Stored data
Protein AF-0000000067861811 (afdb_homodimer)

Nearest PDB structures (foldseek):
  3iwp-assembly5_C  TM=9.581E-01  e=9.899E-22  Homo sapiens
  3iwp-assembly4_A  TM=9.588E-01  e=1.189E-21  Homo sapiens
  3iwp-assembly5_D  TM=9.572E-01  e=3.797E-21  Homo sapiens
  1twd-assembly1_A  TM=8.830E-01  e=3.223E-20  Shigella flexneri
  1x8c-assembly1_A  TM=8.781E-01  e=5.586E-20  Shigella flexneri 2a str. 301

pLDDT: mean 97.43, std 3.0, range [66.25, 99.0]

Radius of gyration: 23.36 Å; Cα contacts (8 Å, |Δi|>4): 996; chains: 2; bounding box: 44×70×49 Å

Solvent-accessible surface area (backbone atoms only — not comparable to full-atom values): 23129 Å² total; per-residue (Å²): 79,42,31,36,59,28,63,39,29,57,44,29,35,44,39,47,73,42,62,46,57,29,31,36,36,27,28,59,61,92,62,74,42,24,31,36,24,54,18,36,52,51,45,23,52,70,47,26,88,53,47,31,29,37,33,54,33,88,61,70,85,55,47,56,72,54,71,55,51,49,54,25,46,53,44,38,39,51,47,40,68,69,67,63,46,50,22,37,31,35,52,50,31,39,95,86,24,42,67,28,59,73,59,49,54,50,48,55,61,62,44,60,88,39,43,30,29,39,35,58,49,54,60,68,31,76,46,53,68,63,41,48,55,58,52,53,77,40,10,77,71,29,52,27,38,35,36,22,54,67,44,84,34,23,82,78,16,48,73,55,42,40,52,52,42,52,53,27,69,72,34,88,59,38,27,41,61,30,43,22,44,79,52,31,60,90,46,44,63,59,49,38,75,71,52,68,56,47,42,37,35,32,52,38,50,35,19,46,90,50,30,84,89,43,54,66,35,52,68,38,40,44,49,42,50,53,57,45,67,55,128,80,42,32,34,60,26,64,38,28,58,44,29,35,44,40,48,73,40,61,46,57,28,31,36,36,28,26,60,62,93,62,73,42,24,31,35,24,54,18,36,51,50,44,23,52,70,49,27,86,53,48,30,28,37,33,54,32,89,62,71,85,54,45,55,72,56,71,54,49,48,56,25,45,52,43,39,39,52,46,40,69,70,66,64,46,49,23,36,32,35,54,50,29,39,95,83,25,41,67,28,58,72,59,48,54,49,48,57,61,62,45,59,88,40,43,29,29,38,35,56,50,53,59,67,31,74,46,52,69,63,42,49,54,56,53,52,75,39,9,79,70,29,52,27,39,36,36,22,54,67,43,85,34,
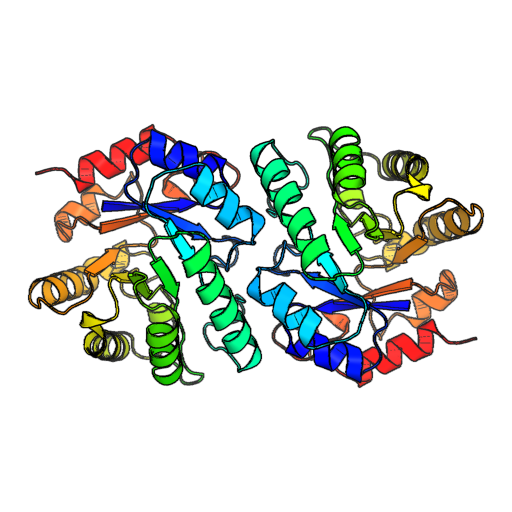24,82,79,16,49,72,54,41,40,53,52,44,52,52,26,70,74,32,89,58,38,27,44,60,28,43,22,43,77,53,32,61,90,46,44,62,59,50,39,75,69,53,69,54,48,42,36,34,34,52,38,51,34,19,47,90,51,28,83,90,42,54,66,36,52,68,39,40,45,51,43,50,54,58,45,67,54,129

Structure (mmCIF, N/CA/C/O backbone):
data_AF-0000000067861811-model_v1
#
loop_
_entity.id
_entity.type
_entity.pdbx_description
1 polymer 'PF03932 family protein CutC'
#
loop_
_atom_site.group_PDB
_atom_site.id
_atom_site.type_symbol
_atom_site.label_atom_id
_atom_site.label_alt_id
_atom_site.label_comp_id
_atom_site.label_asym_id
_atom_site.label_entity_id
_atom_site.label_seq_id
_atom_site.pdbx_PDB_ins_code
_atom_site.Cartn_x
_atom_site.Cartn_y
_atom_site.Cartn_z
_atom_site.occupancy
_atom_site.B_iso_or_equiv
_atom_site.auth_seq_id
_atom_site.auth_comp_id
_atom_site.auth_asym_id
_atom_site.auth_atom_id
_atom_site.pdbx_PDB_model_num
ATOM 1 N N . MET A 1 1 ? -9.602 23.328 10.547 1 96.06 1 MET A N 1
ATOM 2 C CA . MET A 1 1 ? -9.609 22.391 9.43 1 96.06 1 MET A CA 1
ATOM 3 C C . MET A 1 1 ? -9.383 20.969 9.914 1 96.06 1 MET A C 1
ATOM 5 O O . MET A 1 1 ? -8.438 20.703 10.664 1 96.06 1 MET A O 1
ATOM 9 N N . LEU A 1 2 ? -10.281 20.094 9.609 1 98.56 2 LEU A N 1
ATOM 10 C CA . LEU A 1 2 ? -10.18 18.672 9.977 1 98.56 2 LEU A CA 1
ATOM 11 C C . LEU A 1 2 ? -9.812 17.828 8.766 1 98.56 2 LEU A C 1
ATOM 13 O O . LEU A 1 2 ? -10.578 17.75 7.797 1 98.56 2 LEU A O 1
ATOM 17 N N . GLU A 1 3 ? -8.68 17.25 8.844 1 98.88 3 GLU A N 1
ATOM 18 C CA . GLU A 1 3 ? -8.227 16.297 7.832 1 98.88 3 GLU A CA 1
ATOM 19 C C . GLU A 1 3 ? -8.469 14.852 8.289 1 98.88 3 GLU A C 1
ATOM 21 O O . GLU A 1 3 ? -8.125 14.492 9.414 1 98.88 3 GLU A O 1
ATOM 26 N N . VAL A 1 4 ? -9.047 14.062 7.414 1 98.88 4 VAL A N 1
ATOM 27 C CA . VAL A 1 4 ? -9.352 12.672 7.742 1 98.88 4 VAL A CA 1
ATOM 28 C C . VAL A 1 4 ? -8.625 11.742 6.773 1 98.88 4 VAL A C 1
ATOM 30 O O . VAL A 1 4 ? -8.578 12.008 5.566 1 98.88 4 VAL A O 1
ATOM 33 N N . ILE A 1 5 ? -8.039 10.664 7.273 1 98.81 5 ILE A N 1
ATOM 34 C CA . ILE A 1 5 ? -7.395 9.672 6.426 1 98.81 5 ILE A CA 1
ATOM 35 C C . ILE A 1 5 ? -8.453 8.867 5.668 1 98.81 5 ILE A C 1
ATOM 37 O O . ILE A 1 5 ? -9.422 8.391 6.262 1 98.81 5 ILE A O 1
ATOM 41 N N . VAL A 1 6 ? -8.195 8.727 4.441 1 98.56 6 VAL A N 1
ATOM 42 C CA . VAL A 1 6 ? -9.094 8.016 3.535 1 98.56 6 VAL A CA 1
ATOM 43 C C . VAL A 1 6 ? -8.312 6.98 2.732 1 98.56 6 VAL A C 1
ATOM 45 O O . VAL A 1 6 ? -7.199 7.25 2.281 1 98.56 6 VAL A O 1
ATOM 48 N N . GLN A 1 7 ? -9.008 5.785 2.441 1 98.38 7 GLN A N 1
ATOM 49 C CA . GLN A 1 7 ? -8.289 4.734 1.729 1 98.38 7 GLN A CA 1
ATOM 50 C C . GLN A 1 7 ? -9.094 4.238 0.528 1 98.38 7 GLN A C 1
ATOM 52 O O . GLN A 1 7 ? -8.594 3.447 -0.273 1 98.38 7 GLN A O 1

---

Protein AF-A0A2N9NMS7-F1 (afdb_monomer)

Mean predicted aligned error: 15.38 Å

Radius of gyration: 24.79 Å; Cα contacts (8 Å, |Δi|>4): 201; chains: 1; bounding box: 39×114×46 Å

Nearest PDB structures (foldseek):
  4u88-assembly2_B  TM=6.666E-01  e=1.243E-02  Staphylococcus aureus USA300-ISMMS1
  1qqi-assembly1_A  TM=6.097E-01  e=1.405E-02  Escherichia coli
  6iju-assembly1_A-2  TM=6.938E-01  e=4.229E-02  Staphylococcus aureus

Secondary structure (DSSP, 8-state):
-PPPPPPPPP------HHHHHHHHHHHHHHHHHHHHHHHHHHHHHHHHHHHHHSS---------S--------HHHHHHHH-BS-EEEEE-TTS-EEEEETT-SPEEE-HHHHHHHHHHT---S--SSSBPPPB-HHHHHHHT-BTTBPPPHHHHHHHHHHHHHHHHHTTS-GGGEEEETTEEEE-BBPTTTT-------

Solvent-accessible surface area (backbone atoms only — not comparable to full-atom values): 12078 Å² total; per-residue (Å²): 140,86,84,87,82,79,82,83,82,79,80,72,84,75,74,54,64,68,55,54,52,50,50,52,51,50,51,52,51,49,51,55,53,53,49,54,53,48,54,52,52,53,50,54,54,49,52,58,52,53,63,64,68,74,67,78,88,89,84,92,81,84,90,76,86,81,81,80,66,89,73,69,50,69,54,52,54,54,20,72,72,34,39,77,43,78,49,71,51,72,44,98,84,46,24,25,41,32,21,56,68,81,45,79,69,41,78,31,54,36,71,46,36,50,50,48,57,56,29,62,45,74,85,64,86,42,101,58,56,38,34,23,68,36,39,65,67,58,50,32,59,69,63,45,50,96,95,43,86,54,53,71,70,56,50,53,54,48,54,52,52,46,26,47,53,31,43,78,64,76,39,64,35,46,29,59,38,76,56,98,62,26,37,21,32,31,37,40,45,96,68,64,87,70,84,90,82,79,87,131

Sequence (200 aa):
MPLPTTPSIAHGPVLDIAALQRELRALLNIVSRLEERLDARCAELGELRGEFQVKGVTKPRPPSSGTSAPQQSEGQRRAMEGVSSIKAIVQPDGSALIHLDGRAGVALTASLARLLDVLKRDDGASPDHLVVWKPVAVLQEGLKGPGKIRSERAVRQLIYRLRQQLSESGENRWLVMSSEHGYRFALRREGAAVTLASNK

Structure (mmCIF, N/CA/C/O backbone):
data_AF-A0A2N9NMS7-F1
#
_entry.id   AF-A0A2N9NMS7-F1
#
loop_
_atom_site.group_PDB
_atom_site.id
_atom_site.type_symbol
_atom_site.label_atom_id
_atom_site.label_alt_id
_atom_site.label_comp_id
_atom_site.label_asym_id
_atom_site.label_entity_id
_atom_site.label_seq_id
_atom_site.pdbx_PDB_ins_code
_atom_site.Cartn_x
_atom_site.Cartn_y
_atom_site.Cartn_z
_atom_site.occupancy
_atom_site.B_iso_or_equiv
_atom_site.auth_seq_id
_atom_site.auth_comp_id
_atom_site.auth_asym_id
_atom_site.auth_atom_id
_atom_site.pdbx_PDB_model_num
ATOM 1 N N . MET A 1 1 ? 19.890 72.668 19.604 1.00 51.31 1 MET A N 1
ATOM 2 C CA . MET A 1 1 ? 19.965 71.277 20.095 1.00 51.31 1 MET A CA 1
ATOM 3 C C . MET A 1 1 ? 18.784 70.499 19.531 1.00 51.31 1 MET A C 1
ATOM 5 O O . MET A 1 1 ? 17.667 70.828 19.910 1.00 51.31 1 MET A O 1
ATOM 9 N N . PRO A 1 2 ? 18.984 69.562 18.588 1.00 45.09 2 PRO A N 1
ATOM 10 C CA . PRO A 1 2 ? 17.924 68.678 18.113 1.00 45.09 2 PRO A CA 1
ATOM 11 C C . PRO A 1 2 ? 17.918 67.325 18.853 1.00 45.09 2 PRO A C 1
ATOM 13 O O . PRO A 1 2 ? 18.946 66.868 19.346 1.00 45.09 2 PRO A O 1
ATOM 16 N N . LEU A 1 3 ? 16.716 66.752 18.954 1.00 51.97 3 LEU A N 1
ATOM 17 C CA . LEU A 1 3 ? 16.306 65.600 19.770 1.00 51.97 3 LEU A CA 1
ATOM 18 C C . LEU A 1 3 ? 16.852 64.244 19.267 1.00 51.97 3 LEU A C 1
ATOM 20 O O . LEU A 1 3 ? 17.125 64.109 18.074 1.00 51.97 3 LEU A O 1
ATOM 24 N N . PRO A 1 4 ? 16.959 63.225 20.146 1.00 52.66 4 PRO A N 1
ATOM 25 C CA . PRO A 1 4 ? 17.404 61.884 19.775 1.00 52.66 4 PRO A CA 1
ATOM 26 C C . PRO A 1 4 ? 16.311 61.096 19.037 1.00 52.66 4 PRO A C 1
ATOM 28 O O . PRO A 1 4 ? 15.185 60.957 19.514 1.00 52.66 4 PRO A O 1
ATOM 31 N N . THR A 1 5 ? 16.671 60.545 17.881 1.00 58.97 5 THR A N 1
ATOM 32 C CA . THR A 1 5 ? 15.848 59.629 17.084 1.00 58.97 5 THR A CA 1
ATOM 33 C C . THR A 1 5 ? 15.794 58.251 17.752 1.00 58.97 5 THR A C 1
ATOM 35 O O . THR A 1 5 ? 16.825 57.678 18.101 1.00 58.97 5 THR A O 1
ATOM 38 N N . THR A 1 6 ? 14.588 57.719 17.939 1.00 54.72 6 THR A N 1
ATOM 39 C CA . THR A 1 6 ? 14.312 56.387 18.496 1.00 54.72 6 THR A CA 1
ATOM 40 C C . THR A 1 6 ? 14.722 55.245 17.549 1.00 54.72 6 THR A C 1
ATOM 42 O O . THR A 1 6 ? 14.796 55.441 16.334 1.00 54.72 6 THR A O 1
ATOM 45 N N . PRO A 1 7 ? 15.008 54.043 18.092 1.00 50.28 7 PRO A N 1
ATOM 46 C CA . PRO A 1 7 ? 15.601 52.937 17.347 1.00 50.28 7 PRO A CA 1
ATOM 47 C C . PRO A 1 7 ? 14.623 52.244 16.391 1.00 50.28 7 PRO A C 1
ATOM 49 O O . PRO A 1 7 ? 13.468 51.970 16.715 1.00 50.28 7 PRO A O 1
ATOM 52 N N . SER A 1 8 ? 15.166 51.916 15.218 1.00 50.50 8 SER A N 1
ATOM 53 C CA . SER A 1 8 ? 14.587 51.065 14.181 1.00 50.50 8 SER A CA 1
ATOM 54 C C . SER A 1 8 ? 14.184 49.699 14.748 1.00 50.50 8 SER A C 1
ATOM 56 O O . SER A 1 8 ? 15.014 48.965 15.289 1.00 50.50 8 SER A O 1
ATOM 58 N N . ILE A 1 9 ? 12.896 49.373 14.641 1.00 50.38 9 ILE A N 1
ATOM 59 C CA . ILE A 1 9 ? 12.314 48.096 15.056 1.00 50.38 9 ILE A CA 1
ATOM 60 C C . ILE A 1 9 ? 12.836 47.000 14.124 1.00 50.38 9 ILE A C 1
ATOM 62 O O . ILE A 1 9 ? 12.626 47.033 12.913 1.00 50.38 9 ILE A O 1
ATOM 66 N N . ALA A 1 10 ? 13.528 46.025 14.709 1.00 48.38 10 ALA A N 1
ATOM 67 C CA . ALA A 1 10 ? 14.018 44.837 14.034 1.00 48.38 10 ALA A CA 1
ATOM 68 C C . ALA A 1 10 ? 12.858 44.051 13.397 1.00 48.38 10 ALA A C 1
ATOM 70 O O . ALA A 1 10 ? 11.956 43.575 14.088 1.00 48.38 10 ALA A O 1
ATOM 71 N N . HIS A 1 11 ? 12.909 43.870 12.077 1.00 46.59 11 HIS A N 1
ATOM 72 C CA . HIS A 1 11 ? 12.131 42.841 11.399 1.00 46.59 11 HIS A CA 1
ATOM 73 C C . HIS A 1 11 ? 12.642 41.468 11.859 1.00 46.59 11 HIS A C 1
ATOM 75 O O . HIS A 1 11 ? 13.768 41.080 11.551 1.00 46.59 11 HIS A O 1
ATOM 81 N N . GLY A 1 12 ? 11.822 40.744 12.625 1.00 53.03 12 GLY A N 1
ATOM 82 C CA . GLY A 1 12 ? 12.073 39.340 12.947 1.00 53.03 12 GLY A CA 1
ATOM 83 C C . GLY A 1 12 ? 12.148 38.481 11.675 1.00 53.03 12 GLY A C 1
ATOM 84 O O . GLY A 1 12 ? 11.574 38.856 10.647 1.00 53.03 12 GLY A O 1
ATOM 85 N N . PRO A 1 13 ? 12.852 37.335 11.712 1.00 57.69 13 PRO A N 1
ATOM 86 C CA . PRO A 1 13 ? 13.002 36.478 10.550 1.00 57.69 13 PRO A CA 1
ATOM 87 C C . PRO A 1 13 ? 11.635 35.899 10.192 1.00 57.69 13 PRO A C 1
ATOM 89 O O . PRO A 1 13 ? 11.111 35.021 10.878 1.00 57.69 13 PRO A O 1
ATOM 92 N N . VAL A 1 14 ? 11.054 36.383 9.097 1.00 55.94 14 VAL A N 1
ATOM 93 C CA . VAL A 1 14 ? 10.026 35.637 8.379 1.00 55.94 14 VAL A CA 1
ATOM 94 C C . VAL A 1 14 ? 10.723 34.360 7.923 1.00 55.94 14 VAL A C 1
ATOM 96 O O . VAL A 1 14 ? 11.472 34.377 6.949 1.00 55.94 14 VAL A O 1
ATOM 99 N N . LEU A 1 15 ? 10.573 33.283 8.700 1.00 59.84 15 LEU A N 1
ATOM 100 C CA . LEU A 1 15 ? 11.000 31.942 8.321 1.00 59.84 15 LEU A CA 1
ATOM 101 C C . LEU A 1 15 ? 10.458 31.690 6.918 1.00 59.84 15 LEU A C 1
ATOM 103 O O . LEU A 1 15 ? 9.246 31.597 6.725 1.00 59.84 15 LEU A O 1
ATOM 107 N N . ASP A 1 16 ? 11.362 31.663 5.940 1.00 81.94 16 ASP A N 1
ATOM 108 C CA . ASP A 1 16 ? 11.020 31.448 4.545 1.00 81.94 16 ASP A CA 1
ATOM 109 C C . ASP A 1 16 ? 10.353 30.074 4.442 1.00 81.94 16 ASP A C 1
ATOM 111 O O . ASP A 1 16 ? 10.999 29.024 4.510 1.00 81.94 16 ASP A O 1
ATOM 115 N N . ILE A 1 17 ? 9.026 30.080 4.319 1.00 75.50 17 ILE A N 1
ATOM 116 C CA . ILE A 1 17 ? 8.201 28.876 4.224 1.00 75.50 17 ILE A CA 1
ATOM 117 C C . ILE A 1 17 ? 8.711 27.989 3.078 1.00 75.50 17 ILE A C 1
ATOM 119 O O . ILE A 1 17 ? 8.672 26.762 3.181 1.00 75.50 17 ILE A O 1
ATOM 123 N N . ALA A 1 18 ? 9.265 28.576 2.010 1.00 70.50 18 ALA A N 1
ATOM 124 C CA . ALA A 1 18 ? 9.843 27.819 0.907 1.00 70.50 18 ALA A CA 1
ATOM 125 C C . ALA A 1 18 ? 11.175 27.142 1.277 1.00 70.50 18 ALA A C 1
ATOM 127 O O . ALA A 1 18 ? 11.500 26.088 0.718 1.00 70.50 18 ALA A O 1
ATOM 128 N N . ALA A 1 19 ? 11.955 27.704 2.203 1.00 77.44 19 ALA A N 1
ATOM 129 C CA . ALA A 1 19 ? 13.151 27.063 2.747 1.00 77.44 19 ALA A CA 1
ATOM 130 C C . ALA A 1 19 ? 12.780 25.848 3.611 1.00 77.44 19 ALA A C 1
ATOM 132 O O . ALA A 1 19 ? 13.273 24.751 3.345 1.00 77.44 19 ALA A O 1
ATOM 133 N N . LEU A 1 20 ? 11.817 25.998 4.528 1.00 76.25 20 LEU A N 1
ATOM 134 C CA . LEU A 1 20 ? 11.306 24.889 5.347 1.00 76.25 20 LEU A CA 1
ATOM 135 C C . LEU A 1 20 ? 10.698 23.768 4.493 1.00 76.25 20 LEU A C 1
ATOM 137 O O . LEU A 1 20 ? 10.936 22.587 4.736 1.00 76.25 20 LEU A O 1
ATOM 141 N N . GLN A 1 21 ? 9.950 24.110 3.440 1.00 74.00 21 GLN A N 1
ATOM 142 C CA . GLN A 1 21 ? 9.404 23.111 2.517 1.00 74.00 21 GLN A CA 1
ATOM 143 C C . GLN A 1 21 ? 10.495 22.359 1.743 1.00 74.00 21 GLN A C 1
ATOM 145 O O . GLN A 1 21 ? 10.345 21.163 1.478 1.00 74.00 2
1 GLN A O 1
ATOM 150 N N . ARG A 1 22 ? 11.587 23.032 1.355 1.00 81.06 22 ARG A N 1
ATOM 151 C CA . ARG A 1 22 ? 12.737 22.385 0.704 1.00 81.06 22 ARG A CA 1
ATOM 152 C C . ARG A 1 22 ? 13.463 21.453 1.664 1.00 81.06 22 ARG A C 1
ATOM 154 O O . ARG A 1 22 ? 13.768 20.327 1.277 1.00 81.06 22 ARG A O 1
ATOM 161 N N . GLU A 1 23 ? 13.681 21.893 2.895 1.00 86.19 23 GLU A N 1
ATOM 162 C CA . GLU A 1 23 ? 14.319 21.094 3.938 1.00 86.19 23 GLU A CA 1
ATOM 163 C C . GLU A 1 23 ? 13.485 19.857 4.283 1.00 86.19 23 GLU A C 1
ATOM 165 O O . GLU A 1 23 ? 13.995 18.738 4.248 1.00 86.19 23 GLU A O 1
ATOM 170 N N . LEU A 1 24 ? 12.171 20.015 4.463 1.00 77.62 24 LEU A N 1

ASSIGNMENT: Wherever a line of the entries holds the string "flexneri", copy that line.

ANSWER FOR THE TASK:
  1twd-assembly1_A  TM=8.830E-01  e=3.223E-20  Shigella flexneri
  1x8c-assembly1_A  TM=8.781E-01  e=5.586E-20  Shigella flexneri 2a str. 301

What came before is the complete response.